What the task requires >> Starting with the line that contains "ATOM 156 O O" and stopping after the line that contains "ATOM 167 O O", copy the entries below exactly. Include nothing else.

Source information >>
·····
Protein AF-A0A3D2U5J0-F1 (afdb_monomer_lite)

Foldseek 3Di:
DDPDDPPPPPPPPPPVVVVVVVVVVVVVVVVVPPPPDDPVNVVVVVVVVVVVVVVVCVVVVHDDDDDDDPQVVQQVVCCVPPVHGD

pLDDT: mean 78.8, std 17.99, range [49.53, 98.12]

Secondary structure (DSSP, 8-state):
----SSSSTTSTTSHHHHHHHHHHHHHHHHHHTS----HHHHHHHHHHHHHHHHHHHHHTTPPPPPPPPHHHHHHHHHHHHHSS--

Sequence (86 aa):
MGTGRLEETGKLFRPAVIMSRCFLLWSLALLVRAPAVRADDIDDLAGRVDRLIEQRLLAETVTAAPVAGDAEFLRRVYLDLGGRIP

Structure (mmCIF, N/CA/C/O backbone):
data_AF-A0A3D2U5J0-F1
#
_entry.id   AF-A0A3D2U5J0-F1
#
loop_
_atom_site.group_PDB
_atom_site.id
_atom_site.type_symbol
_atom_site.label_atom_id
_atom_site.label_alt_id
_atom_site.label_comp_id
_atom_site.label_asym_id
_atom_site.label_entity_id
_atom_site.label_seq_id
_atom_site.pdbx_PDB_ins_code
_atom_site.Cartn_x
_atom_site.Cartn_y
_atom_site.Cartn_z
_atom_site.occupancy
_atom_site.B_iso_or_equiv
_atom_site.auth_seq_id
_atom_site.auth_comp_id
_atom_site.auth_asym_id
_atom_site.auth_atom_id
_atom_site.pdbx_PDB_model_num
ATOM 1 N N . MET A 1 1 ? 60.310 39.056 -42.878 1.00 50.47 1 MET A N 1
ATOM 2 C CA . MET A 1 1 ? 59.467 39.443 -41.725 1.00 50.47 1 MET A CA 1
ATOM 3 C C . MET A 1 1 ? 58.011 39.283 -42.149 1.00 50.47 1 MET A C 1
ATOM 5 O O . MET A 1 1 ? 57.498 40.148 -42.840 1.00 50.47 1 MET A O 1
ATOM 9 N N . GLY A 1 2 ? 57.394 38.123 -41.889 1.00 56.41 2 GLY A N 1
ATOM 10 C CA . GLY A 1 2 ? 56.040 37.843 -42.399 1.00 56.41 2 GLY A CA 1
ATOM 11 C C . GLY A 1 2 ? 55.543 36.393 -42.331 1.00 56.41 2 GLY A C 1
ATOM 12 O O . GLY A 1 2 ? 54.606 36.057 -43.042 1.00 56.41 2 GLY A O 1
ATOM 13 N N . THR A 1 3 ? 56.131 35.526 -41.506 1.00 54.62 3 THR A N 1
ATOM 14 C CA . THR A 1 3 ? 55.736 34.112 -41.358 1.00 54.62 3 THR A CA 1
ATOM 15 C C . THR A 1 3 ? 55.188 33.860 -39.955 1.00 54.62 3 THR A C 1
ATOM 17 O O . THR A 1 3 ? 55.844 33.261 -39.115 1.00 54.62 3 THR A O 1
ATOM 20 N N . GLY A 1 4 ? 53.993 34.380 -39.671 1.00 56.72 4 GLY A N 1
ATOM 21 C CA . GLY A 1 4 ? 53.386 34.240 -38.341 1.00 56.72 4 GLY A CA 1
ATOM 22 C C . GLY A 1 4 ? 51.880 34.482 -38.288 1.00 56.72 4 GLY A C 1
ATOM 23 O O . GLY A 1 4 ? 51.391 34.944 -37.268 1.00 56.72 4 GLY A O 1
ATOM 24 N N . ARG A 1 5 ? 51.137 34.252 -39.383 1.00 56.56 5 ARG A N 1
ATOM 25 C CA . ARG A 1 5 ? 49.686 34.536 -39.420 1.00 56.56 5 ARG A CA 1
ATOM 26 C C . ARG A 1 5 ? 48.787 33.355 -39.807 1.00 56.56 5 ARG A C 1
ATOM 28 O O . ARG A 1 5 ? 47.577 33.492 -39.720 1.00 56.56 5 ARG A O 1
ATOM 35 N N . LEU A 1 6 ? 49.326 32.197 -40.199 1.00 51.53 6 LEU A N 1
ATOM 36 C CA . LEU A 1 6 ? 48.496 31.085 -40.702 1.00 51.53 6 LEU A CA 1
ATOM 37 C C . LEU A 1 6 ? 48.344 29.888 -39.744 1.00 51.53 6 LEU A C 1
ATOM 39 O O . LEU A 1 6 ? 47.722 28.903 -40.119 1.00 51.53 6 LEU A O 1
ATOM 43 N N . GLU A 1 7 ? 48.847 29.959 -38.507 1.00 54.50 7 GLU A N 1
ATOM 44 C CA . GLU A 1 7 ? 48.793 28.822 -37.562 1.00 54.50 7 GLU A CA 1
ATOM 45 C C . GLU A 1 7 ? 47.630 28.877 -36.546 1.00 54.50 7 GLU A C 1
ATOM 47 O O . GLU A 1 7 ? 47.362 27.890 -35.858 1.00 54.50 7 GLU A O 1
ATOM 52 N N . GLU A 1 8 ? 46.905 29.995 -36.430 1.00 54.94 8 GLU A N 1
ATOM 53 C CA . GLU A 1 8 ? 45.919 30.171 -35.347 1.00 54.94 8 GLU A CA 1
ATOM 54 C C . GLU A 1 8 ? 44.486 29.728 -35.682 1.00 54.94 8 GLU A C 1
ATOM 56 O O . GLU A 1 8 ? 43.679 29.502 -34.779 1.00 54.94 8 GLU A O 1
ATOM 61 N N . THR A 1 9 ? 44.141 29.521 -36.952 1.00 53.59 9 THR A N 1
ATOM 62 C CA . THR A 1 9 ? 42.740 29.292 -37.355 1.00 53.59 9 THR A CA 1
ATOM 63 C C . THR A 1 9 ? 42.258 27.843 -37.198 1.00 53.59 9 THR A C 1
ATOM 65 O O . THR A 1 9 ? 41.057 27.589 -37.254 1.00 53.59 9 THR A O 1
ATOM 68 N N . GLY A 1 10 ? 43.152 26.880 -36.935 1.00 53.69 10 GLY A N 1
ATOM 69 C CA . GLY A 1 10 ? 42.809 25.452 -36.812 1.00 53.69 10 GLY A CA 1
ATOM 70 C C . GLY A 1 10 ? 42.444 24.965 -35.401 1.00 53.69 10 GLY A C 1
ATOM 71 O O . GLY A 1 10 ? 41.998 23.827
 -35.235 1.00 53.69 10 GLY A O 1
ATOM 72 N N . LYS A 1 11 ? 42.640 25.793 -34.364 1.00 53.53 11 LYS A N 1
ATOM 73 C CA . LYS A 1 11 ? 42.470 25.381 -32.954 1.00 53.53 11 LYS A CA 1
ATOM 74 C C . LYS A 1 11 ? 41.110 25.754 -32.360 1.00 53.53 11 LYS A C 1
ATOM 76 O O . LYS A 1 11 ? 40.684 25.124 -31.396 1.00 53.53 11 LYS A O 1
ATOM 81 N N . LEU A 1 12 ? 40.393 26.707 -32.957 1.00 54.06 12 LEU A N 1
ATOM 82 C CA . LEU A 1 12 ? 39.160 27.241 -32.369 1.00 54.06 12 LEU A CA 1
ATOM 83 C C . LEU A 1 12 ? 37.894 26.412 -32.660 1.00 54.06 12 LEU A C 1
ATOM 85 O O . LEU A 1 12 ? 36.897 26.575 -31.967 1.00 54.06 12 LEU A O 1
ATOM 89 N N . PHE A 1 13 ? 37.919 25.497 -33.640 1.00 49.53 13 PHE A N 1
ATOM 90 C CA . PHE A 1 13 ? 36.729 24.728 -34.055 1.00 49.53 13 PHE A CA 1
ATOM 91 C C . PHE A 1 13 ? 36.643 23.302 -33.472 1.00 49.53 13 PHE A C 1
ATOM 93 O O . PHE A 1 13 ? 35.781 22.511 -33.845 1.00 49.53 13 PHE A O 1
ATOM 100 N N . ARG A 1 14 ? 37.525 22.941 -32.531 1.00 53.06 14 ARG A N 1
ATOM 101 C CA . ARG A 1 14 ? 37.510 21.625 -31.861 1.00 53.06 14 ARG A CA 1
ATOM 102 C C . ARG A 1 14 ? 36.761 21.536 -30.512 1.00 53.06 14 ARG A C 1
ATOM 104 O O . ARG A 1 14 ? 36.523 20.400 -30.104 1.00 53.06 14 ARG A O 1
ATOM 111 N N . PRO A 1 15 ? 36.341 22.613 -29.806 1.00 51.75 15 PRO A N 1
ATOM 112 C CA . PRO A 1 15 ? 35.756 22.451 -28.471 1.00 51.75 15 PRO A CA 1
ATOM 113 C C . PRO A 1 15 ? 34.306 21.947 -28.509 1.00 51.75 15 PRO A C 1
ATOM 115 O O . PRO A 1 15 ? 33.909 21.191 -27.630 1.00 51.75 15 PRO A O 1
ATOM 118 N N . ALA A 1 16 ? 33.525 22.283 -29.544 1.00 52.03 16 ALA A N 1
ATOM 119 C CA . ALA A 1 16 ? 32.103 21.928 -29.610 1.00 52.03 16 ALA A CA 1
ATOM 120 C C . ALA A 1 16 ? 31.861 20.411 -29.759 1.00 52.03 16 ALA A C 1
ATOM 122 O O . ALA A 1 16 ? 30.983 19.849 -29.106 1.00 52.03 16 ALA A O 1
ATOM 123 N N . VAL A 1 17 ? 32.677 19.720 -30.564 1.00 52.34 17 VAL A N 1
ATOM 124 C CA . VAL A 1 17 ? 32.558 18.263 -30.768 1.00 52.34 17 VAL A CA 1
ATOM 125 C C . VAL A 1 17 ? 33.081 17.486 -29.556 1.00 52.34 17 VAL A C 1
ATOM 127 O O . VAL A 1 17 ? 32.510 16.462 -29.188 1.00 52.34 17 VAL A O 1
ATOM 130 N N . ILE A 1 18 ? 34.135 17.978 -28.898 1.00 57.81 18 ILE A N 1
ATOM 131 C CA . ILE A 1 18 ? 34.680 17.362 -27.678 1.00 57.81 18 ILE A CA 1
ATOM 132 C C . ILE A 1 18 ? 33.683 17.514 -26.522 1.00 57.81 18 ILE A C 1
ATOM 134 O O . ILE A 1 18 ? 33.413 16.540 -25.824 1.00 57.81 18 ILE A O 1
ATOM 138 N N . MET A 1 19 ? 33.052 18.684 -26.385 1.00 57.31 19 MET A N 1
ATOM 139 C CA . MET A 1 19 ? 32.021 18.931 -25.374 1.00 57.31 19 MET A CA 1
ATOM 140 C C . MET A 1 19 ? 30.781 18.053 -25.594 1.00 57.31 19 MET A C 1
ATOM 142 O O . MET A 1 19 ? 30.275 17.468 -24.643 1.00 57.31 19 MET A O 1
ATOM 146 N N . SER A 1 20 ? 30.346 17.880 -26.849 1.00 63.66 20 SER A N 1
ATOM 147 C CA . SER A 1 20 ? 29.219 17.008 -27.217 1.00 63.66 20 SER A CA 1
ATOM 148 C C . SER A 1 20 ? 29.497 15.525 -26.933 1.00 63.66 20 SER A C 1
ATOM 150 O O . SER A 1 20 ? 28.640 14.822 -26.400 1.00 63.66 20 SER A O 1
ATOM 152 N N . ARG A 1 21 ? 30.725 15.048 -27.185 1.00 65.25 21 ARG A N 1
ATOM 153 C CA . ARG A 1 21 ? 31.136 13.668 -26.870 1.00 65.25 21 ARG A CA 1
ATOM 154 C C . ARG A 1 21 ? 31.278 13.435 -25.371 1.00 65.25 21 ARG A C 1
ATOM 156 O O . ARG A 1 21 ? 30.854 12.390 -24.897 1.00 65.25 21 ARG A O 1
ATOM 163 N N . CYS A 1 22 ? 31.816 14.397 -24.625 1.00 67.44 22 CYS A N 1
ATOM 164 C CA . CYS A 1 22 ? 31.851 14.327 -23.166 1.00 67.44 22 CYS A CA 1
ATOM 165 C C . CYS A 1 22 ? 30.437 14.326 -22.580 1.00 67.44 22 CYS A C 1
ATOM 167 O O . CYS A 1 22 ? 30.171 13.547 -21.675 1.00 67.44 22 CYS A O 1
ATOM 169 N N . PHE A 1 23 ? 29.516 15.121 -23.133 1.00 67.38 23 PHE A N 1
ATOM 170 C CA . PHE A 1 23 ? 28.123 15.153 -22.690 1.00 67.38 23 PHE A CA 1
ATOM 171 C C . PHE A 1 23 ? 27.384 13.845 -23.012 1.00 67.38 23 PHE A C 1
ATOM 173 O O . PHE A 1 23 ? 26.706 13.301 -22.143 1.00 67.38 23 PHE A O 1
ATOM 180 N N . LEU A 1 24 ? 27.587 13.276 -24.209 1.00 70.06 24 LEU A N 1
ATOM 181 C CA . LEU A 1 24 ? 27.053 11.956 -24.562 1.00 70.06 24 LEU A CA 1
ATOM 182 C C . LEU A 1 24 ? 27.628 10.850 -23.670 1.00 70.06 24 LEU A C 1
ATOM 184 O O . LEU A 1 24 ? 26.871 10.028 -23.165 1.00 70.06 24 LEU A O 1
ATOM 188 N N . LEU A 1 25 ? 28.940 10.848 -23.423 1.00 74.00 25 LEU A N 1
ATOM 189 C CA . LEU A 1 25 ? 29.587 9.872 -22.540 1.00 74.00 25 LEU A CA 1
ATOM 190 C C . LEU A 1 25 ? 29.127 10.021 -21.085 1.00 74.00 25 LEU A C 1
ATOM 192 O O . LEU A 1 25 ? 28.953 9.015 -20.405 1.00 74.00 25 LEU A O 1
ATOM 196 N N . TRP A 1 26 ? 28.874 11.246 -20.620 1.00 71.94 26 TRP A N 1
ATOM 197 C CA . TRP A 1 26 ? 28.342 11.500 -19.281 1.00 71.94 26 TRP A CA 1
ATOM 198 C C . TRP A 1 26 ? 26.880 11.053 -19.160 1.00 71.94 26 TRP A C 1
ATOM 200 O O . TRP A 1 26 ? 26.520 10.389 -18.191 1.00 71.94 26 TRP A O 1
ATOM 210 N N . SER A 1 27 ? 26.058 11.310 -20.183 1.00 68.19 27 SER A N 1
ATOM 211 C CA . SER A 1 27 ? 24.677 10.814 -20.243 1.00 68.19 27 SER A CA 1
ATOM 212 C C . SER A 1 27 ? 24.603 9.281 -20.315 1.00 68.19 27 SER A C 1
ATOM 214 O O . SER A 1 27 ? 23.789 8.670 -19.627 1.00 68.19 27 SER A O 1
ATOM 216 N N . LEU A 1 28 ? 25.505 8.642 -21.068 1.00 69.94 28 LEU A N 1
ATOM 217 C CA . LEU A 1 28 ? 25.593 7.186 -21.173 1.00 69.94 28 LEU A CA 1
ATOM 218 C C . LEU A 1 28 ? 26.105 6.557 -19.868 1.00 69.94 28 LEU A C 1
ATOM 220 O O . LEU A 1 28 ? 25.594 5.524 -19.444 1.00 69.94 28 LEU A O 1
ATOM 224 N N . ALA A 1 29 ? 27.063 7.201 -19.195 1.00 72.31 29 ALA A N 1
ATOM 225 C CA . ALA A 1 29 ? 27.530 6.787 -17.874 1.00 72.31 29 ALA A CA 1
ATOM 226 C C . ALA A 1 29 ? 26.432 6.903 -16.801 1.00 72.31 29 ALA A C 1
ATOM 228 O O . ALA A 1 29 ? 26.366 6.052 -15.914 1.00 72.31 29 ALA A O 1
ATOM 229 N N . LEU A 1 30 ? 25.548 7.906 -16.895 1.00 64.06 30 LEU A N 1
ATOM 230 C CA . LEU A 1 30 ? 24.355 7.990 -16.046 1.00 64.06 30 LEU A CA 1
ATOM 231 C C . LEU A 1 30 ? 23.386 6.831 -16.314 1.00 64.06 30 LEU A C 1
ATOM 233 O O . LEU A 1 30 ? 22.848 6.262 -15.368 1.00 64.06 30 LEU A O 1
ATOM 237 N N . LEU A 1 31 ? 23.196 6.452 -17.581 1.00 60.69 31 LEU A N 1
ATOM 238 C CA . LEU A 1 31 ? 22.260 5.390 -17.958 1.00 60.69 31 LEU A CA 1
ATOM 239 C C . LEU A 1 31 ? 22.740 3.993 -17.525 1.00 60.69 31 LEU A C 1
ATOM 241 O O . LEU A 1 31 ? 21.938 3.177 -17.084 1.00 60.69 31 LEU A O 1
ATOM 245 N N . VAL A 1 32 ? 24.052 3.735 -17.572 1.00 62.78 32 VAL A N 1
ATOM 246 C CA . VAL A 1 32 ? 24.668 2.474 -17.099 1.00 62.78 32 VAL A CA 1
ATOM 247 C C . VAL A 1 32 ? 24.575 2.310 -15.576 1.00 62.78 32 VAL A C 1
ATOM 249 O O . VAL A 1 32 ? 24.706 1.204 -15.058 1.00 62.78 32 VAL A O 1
·····
Output for this task >>
ATOM 156 O O . ARG A 1 21 ? 30.854 12.390 -24.897 1.00 65.25 21 ARG A O 1
ATOM 163 N N . CYS A 1 22 ? 31.816 14.397 -24.625 1.00 67.44 22 CYS A N 1
ATOM 164 C CA . CYS A 1 22 ? 31.851 14.327 -23.166 1.00 67.44 22 CYS A CA 1
ATOM 165 C C . CYS A 1 22 ? 30.437 14.326 -22.580 1.00 67.44 22 CYS A C 1
ATOM 167 O O . CYS A 1 22 ? 30.171 13.547 -21.675 1.00 67.44 22 CYS A O 1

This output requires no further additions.